Btw, how unstable is the branch "unstable"?

unstable means it can fail tests temporarily and I will force push to it sometimes, but it's really the branch you need to target for development.

You should look into https://github.com/google/gvisor for virtual filesystem. I think it would be really useful to rebuild a lot of the posix/linux/darwin backend around gvisor + generated code, as they're way further along on linux kernel support than usercorn.

#104 is the previous VFS issue

Basically VFS requires virtual file descriptors: all file descriptor syscalls need to look the FD up in a map instead of using host FDs. We can cheat and use the syscall argument deserializer with the co.Fd type to do this transparently (I planned ahead on this, all fds are already co.Fd)

The map should be map[guest fd int]implementation, where implementation implements typedef VirtualFile interface{ Read() ReadAt() Write() etc }, then we implement stuff like stat, readat, close, etc on an abstract file and use the abstract class in syscalls instead of the current code. It's possible we can take all of the abstract implementations directly from gvisor. The open syscall then just needs to figure out what we're opening and stuff it into the file descriptor map.

You can come hang out in the slack if you want to ask questions directly: https://lunixbochs.herokuapp.com/

commented

I can see how running usercorn under gvisor would make it less complicated. Are you thinking about something like this:

  1. user executes $ usercorn example.out
  2. usercorn forks itself and runs a new process under gvisor where the binary is emulated
  3. the binary is communicating with gvisor, which is controlled by usercorn (e.g. to trace syscalls)

or something like that:

We look into how gvisor executes the syscalls and just use that interface?

What about cross plattform? We might loose windows and osx support...

commented

What I propose is that we create an interface System:

type System interface {
  func getgroups(ngid int, gid *_Gid_t) (n int, err error)
  func setgroups(ngid int, gid *_Gid_t) (err error)
  func wait4(pid int, wstatus *_C_int, options int, rusage *Rusage) (wpid int, err error)
  func accept(s int, rsa *RawSockaddrAny, addrlen *_Socklen) (fd int, err error)
  // ....
}

And we put that as field of the Usercorn struct.
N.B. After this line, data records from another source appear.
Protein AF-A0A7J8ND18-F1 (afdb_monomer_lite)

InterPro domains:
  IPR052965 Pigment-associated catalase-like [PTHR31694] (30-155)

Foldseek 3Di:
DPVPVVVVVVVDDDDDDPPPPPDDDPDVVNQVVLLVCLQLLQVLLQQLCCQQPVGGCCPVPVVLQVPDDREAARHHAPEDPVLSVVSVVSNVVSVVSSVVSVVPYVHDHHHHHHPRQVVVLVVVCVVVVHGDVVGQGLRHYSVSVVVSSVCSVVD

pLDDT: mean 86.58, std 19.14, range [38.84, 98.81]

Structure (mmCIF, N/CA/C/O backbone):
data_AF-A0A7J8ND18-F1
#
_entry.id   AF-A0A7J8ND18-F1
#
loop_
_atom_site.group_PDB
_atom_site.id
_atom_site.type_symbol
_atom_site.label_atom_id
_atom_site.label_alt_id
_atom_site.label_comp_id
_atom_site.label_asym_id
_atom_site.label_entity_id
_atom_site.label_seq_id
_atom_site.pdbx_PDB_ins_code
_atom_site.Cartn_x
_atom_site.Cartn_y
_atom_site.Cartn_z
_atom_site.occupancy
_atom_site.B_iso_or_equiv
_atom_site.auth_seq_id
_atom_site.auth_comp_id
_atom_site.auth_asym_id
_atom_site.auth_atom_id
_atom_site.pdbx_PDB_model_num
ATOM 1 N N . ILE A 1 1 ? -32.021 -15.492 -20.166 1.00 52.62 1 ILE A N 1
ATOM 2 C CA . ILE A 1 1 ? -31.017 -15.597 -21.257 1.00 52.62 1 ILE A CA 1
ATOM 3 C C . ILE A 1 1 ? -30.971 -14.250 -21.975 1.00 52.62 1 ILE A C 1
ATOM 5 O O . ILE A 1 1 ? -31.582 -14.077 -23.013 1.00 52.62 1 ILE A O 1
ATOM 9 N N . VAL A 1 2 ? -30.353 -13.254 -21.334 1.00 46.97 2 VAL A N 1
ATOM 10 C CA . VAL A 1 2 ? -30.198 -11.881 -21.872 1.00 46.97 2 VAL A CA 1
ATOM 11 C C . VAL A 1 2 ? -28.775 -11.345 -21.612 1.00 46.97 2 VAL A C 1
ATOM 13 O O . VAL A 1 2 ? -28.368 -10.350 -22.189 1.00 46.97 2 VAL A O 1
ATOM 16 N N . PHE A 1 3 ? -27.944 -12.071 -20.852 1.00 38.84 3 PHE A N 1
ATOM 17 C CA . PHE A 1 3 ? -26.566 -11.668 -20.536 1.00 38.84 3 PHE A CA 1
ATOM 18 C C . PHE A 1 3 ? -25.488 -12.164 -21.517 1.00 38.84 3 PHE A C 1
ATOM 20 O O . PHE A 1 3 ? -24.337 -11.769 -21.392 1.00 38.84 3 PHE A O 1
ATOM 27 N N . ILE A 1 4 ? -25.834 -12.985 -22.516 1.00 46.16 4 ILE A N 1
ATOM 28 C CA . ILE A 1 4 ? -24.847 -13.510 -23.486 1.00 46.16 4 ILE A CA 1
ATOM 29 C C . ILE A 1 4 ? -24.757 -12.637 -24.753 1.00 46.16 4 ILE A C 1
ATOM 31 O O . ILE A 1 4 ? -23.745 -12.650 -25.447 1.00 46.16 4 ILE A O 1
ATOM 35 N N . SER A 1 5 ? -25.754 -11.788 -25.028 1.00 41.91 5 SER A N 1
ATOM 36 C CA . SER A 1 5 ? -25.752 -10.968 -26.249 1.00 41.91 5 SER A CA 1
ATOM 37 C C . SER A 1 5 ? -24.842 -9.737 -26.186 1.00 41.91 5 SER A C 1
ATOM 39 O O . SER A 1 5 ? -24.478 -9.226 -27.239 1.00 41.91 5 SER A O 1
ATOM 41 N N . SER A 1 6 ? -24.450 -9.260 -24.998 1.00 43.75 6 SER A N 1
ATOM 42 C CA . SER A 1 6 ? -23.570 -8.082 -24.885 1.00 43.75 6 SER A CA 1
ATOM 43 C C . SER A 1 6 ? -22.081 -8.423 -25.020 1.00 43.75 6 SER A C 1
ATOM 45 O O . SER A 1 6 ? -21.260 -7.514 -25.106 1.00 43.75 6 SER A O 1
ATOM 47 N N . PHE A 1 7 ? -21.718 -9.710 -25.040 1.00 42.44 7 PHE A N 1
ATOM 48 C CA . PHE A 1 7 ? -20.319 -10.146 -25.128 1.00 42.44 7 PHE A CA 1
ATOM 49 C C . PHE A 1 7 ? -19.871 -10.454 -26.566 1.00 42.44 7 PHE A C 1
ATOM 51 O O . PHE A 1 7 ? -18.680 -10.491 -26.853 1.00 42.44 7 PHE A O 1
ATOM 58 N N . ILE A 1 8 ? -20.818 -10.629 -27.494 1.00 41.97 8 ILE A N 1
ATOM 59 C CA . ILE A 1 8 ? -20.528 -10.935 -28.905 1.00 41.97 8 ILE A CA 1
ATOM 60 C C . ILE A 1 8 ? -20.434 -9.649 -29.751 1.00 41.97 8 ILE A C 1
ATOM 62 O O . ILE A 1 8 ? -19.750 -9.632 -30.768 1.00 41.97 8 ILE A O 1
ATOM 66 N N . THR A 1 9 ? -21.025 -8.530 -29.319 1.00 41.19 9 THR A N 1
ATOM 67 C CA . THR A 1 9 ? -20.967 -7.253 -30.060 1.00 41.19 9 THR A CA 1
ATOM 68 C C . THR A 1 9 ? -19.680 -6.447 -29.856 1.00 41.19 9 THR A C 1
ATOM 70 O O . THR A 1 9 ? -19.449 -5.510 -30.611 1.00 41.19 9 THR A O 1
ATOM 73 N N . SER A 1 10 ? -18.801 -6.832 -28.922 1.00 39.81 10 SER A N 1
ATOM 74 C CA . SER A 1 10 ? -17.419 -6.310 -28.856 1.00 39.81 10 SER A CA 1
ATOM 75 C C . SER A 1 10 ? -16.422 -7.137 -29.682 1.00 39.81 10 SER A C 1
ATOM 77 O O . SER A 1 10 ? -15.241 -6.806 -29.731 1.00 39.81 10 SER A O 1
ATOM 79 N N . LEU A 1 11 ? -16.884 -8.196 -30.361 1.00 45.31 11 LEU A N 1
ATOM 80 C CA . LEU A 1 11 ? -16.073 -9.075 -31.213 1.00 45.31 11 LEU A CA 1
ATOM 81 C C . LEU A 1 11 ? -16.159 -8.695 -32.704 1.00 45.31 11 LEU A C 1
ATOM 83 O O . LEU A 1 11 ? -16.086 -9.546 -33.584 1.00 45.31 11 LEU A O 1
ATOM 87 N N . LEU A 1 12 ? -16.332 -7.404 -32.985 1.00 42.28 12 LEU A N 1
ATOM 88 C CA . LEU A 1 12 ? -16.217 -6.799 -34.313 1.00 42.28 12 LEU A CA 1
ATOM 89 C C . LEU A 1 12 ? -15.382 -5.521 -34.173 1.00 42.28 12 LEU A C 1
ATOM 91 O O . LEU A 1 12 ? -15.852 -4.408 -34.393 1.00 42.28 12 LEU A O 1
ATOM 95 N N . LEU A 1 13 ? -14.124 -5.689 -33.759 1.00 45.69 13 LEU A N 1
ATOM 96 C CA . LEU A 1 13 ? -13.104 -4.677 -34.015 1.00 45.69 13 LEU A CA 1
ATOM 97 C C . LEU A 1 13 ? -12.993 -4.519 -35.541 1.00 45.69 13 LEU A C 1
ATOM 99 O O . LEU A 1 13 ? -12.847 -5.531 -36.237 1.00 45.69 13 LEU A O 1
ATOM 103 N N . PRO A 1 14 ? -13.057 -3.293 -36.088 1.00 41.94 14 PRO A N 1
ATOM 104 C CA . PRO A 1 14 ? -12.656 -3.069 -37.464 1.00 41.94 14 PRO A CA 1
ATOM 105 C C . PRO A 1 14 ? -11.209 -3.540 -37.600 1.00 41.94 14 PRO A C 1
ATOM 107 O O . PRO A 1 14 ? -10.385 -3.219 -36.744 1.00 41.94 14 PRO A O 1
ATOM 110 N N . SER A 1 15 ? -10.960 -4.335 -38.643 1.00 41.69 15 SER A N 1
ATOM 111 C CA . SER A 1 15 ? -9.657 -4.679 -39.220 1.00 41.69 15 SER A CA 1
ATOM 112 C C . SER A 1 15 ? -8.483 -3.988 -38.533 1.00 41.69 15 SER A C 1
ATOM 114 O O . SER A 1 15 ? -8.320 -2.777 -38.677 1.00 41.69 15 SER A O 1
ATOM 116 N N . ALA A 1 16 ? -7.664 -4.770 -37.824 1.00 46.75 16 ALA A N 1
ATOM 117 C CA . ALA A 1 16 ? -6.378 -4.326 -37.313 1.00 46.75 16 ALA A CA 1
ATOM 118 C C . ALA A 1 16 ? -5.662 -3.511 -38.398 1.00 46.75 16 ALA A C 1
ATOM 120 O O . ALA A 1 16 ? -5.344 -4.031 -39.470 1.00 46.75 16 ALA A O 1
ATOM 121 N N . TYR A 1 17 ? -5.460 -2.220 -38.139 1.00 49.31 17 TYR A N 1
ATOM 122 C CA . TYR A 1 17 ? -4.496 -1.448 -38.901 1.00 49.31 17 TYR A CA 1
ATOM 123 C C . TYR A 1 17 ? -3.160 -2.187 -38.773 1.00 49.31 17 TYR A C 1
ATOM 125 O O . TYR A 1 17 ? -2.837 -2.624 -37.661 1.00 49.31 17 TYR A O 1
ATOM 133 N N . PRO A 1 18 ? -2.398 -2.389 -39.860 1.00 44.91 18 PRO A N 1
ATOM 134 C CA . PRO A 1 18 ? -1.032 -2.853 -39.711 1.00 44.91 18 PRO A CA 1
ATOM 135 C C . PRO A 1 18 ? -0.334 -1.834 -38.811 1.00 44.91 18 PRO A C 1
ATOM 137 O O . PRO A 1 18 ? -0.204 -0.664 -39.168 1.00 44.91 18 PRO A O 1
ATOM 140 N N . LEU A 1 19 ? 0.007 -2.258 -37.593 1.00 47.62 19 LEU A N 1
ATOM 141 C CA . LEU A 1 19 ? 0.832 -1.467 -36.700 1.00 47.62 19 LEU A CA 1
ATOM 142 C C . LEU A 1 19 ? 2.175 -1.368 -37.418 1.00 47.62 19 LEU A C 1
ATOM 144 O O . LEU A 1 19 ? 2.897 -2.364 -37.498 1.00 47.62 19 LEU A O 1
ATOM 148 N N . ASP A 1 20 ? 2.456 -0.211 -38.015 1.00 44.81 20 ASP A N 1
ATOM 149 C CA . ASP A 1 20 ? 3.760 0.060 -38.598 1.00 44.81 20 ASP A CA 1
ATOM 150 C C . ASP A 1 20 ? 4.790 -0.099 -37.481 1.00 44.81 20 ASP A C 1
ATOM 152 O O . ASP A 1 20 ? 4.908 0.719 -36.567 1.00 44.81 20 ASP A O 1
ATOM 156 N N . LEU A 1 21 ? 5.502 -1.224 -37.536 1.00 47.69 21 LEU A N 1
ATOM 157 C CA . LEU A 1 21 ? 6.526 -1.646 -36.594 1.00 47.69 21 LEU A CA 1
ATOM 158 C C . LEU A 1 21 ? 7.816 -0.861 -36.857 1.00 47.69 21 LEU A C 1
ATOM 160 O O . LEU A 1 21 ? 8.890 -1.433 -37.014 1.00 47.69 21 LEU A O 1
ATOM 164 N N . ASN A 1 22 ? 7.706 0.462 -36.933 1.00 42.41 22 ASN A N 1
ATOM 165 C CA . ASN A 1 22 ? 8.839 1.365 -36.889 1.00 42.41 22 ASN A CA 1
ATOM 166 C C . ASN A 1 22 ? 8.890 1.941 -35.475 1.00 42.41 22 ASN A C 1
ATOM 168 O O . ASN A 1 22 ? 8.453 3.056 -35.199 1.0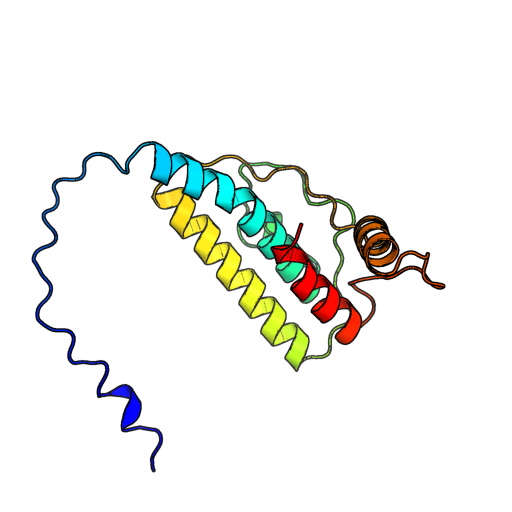0 42.41 22 ASN A O 1
ATOM 172 N N . ALA A 1 23 ? 9.336 1.101 -34.542 1.00 63.66 23 ALA A N 1
ATOM 173 C CA . ALA A 1 23 ? 9.592 1.507 -33.175 1.00 63.66 23 ALA A CA 1
ATOM 174 C C . A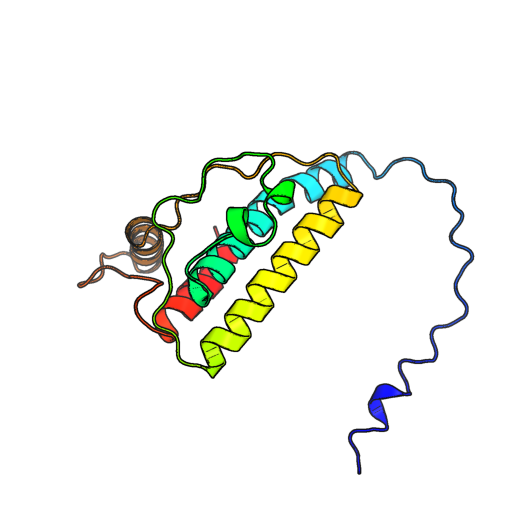LA A 1 23 ? 10.604 2.649 -33.181 1.00 63.66 23 ALA A C 1
ATOM 176 O O . ALA A 1 23 ? 11.783 2.386 -33.373 1.00 63.66 23 ALA A O 1
ATOM 177 N N . THR A 1 24 ? 10.186 3.886 -32.925 1.00 55.75 24 THR A N 1
ATOM 178 C CA . THR A 1 24 ? 11.139 4.920 -32.520 1.00 55.75 24 THR A CA 1
ATOM 179 C C . THR A 1 24 ? 10.456 6.055 -31.780 1.00 55.75 24 THR A C 1
ATOM 181 O O . THR A 1 24 ? 9.785 6.889 -32.377 1.00 55.75 24 THR A O 1
ATOM 184 N N . ILE A 1 25 ? 10.782 6.089 -30.486 1.00 57.69 25 ILE A N 1
ATOM 185 C CA . ILE A 1 25 ? 10.691 7.217 -29.564 1.00 57.69 25 ILE A CA 1
ATOM 186 C C . ILE A 1 25 ? 9.259 7.465 -29.086 1.00 57.69 25 ILE A C 1
ATOM 188 O O . ILE A 1 25 ? 8.532 8.282 -29.642 1.00 57.69 25 ILE A O 1
ATOM 192 N N . LEU A 1 26 ? 8.893 6.810 -27.974 1.00 59.03 26 LEU A N 1
ATOM 193 C CA . LEU A 1 26 ? 8.002 7.482 -27.030 1.00 59.03 26 LEU A CA 1
ATOM 194 C C . LEU A 1 26 ? 8.591 8.879 -26.810 1.00 59.03 26 LEU A C 1
ATOM 196 O O . LEU A 1 26 ? 9.777 8.958 -26.462 1.00 59.03 26 LEU A O 1
ATOM 200 N N . PRO A 1 27 ? 7.832 9.957 -27.066 1.00 67.38 27 PRO A N 1
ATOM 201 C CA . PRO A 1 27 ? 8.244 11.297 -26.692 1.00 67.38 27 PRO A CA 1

And then instead of using the syscall package directly, we use the that interface (which defaults to just proxying all those calls to the syscall package)

There's no point in running usercorn under gvisor. Both usercorn and gvisor implement a virtual kernel in Go. You can just port parts of the gvisor kernel directly into usercorn.

The interface System you propose is exactly like the kernel objects we already have.